-- Opening Marker --

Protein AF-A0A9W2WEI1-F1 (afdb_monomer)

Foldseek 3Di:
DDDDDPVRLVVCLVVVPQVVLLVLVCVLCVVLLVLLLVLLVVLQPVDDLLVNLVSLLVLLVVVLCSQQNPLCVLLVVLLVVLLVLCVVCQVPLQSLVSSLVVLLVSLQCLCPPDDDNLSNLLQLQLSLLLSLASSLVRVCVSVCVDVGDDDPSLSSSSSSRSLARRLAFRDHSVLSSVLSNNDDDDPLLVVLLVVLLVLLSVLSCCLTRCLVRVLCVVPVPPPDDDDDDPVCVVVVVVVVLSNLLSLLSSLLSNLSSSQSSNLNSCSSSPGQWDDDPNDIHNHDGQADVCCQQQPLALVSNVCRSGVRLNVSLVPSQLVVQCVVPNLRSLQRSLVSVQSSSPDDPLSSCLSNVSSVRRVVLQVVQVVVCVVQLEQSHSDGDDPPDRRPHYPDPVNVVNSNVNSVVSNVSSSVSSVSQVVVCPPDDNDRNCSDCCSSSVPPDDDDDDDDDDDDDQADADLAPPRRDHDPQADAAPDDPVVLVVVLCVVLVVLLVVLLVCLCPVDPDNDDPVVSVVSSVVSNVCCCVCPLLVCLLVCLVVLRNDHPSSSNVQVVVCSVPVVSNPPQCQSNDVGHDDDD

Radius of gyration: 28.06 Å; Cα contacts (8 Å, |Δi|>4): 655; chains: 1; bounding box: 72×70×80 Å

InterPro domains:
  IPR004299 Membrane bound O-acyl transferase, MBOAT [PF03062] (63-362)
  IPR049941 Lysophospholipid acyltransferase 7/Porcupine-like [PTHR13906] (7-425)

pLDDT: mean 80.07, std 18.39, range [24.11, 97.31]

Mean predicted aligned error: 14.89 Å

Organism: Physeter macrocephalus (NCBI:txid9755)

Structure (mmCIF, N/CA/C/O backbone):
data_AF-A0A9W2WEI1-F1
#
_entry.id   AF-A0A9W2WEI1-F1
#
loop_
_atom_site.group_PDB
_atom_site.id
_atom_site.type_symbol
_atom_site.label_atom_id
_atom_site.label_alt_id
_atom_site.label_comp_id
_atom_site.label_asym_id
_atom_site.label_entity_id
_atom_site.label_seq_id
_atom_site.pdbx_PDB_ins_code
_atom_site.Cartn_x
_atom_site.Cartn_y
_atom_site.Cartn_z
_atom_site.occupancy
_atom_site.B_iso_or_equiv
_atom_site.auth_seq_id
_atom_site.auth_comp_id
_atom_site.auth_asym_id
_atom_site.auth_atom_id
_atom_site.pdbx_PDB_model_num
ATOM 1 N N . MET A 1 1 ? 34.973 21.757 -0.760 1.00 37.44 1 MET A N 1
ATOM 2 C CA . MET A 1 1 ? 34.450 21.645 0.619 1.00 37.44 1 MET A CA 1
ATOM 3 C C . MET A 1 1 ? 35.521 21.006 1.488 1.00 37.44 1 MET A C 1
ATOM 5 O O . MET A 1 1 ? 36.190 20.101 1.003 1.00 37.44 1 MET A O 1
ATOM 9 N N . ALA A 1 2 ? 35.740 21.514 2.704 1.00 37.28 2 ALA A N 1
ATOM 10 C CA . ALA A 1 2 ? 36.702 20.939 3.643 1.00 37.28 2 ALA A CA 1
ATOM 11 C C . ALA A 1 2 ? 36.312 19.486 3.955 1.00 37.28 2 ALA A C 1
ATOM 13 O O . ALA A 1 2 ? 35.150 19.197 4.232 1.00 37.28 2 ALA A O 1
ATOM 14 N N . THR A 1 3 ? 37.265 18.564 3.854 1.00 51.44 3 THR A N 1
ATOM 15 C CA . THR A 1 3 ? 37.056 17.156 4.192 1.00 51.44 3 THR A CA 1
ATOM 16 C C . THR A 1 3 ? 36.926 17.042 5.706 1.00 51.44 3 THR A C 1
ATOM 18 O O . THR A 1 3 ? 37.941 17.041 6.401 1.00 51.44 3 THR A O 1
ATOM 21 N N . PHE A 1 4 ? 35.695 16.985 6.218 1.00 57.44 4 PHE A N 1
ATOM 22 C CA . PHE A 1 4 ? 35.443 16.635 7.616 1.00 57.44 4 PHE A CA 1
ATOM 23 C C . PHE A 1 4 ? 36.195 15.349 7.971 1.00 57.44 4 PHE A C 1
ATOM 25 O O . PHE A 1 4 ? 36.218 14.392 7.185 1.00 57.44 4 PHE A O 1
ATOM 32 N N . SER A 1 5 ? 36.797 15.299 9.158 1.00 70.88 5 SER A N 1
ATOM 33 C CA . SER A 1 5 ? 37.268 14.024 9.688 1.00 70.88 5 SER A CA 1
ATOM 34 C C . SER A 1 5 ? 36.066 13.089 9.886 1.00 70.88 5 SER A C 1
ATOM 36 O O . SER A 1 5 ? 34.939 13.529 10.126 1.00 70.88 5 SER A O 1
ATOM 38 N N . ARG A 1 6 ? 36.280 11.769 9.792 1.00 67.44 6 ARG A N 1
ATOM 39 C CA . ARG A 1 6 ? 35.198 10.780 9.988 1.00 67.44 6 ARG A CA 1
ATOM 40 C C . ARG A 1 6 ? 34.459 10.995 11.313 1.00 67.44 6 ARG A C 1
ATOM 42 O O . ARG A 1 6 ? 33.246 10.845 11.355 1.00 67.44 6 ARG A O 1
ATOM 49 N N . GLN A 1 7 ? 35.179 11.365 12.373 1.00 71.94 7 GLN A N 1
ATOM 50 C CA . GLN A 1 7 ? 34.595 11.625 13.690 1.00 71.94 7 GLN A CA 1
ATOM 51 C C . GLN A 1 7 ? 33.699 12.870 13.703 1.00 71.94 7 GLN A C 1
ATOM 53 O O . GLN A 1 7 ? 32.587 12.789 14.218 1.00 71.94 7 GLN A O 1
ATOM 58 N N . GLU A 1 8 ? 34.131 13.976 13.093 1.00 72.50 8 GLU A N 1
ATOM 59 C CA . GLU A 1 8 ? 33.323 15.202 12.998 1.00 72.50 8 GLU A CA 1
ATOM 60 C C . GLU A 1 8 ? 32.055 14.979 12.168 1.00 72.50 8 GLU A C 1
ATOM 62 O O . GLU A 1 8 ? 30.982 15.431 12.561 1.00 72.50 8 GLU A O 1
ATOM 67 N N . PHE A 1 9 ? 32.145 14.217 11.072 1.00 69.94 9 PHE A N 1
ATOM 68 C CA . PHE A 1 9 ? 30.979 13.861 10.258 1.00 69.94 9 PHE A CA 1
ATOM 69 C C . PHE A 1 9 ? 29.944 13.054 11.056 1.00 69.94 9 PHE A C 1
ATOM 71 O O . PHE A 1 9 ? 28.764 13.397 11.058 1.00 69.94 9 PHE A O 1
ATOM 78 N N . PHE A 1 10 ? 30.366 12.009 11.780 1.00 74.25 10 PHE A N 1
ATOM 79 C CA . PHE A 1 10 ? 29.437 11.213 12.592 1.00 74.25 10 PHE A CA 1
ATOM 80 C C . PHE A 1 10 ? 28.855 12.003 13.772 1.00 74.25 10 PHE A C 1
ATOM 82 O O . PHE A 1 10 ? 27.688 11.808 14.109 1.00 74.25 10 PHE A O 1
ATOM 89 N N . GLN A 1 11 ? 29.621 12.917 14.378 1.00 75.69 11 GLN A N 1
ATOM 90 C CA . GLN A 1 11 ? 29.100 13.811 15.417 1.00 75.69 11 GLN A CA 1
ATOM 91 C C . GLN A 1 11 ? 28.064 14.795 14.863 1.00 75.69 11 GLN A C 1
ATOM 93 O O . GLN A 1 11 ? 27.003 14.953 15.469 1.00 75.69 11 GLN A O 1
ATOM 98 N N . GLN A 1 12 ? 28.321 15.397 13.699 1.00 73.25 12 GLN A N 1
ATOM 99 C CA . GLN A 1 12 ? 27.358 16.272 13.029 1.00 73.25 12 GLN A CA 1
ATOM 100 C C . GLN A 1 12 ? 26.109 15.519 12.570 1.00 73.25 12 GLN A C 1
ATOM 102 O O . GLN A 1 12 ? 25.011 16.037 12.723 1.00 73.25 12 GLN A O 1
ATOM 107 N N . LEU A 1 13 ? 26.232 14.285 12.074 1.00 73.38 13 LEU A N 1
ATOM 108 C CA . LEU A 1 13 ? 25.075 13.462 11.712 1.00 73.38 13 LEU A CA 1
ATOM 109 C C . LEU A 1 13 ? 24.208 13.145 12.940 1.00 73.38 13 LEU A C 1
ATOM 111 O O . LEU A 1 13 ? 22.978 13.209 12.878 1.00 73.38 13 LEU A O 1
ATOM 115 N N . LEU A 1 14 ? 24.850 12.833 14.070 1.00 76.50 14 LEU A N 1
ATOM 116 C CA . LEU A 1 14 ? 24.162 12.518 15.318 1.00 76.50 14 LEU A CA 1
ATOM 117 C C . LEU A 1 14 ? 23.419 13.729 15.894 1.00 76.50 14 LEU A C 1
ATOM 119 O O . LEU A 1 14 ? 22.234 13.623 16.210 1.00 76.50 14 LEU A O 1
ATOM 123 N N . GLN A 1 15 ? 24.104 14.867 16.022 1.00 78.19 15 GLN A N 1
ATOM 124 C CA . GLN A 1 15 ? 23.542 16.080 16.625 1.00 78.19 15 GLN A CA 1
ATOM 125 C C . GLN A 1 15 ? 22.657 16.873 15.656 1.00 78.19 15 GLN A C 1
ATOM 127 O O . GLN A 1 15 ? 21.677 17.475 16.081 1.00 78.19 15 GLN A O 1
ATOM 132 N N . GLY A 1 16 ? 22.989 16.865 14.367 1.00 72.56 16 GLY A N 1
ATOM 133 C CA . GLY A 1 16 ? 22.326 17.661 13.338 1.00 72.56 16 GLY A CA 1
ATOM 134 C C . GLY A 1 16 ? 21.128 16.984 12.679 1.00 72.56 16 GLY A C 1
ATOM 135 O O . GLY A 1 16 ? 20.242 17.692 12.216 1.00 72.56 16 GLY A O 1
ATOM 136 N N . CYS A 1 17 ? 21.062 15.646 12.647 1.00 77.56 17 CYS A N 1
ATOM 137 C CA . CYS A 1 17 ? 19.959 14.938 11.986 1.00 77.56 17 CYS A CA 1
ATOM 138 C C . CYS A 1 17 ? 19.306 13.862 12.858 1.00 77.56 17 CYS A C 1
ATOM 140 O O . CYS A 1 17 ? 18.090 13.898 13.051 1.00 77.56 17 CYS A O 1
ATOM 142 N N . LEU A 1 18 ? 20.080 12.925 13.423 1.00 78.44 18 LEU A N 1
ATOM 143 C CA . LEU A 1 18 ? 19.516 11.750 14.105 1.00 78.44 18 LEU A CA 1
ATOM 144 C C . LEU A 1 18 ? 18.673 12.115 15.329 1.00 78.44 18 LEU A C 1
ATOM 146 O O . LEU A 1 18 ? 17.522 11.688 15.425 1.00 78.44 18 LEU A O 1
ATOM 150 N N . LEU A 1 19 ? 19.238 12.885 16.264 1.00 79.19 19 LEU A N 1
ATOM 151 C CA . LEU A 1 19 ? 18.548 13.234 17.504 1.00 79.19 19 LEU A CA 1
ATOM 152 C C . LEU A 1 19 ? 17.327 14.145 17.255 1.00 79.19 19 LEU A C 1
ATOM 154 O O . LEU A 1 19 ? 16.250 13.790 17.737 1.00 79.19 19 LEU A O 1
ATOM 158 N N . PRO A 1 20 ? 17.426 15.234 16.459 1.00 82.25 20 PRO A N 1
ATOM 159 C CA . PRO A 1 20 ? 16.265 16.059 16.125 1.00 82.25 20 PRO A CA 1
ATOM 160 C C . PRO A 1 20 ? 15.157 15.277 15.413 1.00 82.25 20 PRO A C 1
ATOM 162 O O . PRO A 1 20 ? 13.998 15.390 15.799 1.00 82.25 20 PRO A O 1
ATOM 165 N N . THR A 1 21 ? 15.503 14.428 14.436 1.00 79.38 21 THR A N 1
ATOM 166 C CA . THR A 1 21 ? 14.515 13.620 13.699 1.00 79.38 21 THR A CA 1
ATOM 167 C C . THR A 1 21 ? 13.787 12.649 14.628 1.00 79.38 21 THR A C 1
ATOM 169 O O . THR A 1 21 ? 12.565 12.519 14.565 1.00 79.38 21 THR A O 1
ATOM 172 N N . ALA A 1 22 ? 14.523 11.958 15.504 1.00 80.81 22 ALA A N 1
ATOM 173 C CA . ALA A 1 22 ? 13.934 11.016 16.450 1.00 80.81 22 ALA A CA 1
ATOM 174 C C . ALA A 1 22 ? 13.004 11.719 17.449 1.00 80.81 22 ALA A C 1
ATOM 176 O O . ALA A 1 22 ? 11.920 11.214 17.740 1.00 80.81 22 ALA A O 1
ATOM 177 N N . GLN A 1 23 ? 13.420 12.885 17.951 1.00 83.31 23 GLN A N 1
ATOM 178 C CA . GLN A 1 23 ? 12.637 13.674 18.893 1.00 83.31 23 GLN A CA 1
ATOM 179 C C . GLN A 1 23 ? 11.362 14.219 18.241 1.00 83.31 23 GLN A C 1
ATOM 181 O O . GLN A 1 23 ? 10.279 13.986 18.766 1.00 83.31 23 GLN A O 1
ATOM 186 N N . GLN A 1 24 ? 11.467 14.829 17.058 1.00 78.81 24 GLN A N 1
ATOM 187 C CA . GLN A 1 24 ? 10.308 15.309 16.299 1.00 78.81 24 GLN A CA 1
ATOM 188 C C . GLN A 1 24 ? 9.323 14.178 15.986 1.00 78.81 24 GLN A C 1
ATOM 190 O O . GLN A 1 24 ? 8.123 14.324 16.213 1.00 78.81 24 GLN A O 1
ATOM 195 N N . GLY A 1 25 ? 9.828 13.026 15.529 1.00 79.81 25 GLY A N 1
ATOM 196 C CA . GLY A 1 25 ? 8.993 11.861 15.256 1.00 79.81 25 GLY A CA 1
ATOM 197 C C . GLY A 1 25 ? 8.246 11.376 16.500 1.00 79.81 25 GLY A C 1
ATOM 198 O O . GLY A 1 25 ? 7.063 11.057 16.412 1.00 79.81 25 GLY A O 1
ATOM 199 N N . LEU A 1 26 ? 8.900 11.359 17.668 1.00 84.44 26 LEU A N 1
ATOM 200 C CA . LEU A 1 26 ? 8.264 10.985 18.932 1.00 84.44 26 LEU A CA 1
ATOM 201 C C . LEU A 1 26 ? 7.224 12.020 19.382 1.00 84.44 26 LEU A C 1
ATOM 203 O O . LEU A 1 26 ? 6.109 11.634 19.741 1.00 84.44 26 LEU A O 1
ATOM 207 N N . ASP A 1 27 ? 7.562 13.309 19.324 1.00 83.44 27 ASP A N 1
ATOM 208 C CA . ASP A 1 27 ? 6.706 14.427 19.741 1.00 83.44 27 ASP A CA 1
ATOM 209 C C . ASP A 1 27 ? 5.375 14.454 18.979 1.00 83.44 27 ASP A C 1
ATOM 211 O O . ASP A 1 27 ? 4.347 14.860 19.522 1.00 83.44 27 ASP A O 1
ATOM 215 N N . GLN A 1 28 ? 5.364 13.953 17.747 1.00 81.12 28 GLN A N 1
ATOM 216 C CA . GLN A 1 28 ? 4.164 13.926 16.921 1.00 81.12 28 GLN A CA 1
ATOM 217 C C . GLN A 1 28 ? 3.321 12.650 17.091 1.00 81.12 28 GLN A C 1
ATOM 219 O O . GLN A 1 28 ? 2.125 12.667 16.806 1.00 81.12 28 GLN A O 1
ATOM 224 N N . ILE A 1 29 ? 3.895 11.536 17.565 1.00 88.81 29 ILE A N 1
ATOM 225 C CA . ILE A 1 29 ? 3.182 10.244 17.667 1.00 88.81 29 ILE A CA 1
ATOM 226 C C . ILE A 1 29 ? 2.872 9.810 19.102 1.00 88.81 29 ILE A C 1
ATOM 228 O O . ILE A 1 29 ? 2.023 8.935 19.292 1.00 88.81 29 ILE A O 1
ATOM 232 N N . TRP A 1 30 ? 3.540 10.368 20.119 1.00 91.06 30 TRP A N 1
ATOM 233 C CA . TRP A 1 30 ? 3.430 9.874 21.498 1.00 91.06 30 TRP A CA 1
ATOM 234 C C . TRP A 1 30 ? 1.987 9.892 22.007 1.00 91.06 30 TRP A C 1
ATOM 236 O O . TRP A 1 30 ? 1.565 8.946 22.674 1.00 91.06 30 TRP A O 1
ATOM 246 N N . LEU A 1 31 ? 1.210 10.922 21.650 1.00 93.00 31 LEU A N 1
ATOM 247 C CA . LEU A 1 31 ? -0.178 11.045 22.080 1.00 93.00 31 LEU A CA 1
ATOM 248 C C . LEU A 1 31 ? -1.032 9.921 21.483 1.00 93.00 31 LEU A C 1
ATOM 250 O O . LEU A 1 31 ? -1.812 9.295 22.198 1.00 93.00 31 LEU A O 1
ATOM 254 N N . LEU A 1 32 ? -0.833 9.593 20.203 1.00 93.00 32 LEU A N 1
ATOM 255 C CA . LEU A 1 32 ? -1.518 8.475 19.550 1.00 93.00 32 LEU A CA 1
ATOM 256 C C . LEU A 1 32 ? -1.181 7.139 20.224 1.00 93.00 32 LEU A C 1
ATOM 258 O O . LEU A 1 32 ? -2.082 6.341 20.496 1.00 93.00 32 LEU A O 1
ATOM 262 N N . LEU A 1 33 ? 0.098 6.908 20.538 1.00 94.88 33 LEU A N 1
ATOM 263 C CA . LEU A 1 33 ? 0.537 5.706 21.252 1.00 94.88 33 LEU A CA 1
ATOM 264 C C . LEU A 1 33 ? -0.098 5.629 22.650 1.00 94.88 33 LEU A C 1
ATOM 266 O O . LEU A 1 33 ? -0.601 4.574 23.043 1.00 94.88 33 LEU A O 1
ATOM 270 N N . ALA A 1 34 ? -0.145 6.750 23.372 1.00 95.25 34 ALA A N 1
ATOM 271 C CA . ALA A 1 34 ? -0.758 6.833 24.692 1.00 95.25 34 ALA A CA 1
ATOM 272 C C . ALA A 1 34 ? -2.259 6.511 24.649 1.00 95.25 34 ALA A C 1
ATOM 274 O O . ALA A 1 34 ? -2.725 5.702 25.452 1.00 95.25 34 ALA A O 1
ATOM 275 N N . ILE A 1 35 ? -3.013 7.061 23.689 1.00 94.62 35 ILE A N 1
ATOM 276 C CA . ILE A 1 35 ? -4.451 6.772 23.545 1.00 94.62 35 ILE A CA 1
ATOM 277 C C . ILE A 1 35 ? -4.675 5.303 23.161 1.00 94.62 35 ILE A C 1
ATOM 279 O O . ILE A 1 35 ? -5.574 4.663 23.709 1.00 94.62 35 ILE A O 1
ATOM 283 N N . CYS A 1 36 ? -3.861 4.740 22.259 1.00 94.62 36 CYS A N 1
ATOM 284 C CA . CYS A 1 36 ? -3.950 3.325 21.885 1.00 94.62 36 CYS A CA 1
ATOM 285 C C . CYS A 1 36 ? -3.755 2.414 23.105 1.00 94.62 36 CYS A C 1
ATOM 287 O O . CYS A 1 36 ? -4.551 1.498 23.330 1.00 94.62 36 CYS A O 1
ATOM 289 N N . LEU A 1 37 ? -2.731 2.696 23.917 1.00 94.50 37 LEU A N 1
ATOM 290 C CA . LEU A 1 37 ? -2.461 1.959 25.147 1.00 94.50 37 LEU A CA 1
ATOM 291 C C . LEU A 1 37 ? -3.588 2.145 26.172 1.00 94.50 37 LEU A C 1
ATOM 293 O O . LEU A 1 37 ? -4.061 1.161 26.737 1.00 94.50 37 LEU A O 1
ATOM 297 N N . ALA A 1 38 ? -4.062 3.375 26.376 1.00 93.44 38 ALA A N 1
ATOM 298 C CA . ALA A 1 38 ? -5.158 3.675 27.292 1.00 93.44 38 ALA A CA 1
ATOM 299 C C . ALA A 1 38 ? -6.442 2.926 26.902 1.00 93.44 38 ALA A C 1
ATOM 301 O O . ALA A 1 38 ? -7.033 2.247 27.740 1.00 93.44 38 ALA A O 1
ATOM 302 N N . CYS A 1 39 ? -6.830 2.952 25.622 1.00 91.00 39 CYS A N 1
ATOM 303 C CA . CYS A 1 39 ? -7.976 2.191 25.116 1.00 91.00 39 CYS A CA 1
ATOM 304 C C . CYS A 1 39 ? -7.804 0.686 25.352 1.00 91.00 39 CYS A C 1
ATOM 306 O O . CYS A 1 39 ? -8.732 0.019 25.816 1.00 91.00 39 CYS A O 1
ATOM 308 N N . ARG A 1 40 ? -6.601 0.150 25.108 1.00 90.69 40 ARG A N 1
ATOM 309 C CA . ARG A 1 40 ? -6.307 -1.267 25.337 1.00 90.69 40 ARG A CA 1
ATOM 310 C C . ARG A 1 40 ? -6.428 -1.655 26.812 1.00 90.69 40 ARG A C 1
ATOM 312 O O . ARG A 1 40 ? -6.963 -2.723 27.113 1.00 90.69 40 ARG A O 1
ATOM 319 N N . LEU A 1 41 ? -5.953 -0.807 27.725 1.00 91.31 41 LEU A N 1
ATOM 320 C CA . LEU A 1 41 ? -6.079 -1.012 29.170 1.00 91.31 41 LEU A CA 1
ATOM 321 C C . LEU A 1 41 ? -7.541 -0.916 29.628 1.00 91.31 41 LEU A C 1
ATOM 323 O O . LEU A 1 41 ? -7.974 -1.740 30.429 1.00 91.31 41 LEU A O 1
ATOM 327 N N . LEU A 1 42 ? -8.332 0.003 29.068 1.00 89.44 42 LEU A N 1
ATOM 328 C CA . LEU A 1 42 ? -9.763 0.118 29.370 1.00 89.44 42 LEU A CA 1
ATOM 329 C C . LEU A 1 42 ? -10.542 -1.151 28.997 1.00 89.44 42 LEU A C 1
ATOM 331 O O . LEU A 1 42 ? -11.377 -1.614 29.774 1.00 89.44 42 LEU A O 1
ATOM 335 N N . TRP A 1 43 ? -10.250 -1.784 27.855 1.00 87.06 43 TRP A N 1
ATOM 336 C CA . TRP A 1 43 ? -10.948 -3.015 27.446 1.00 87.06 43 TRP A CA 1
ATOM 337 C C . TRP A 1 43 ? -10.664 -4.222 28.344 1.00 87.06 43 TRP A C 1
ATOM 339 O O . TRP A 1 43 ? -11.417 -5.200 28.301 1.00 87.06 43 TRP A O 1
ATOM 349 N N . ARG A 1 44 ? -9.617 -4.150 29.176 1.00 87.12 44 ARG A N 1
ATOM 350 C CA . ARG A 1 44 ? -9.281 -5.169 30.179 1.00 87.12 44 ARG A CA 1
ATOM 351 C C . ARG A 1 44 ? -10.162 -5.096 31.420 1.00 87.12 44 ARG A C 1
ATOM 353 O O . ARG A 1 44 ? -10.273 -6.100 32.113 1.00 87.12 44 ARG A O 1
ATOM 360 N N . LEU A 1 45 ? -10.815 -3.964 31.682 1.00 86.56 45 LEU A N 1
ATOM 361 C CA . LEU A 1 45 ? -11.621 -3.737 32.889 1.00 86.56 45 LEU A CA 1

-- Closing Marker --

The problem –
Begin at the line above that has "ATOM 125 C C" and stop after the line that has "ATOM 142 N N", copying each line exactly and adding nothing else.

Response box –
ATOM 125 C C . GLN A 1 15 ? 22.657 16.873 15.656 1.00 78.19 15 GLN A C 1
ATOM 127 O O . GLN A 1 15 ? 21.677 17.475 16.081 1.00 78.19 15 GLN A O 1
ATOM 132 N N . GLY A 1 16 ? 22.989 16.865 14.367 1.00 72.56 16 GLY A N 1
ATOM 133 C CA . GLY A 1 16 ? 22.326 17.661 13.338 1.00 72.56 16 GLY A CA 1
ATOM 134 C C . GLY A 1 16 ? 21.128 16.984 12.679 1.00 72.56 16 GLY A C 1
ATOM 135 O O . GLY A 1 16 ? 20.242 17.692 12.216 1.00 72.56 16 GLY A O 1
ATOM 136 N N . CYS A 1 17 ? 21.062 15.646 12.647 1.00 77.56 17 CYS A N 1
ATOM 137 C CA . CYS A 1 17 ? 19.959 14.938 11.986 1.00 77.56 17 CYS A CA 1
ATOM 138 C C . CYS A 1 17 ? 19.306 13.862 12.858 1.00 77.56 17 CYS A C 1
ATOM 140 O O . CYS A 1 17 ? 18.090 13.898 13.051 1.00 77.56 17 CYS A O 1
ATOM 142 N N . LEU A 1 18 ? 20.080 12.925 13.423 1.00 78.44 18 LEU A N 1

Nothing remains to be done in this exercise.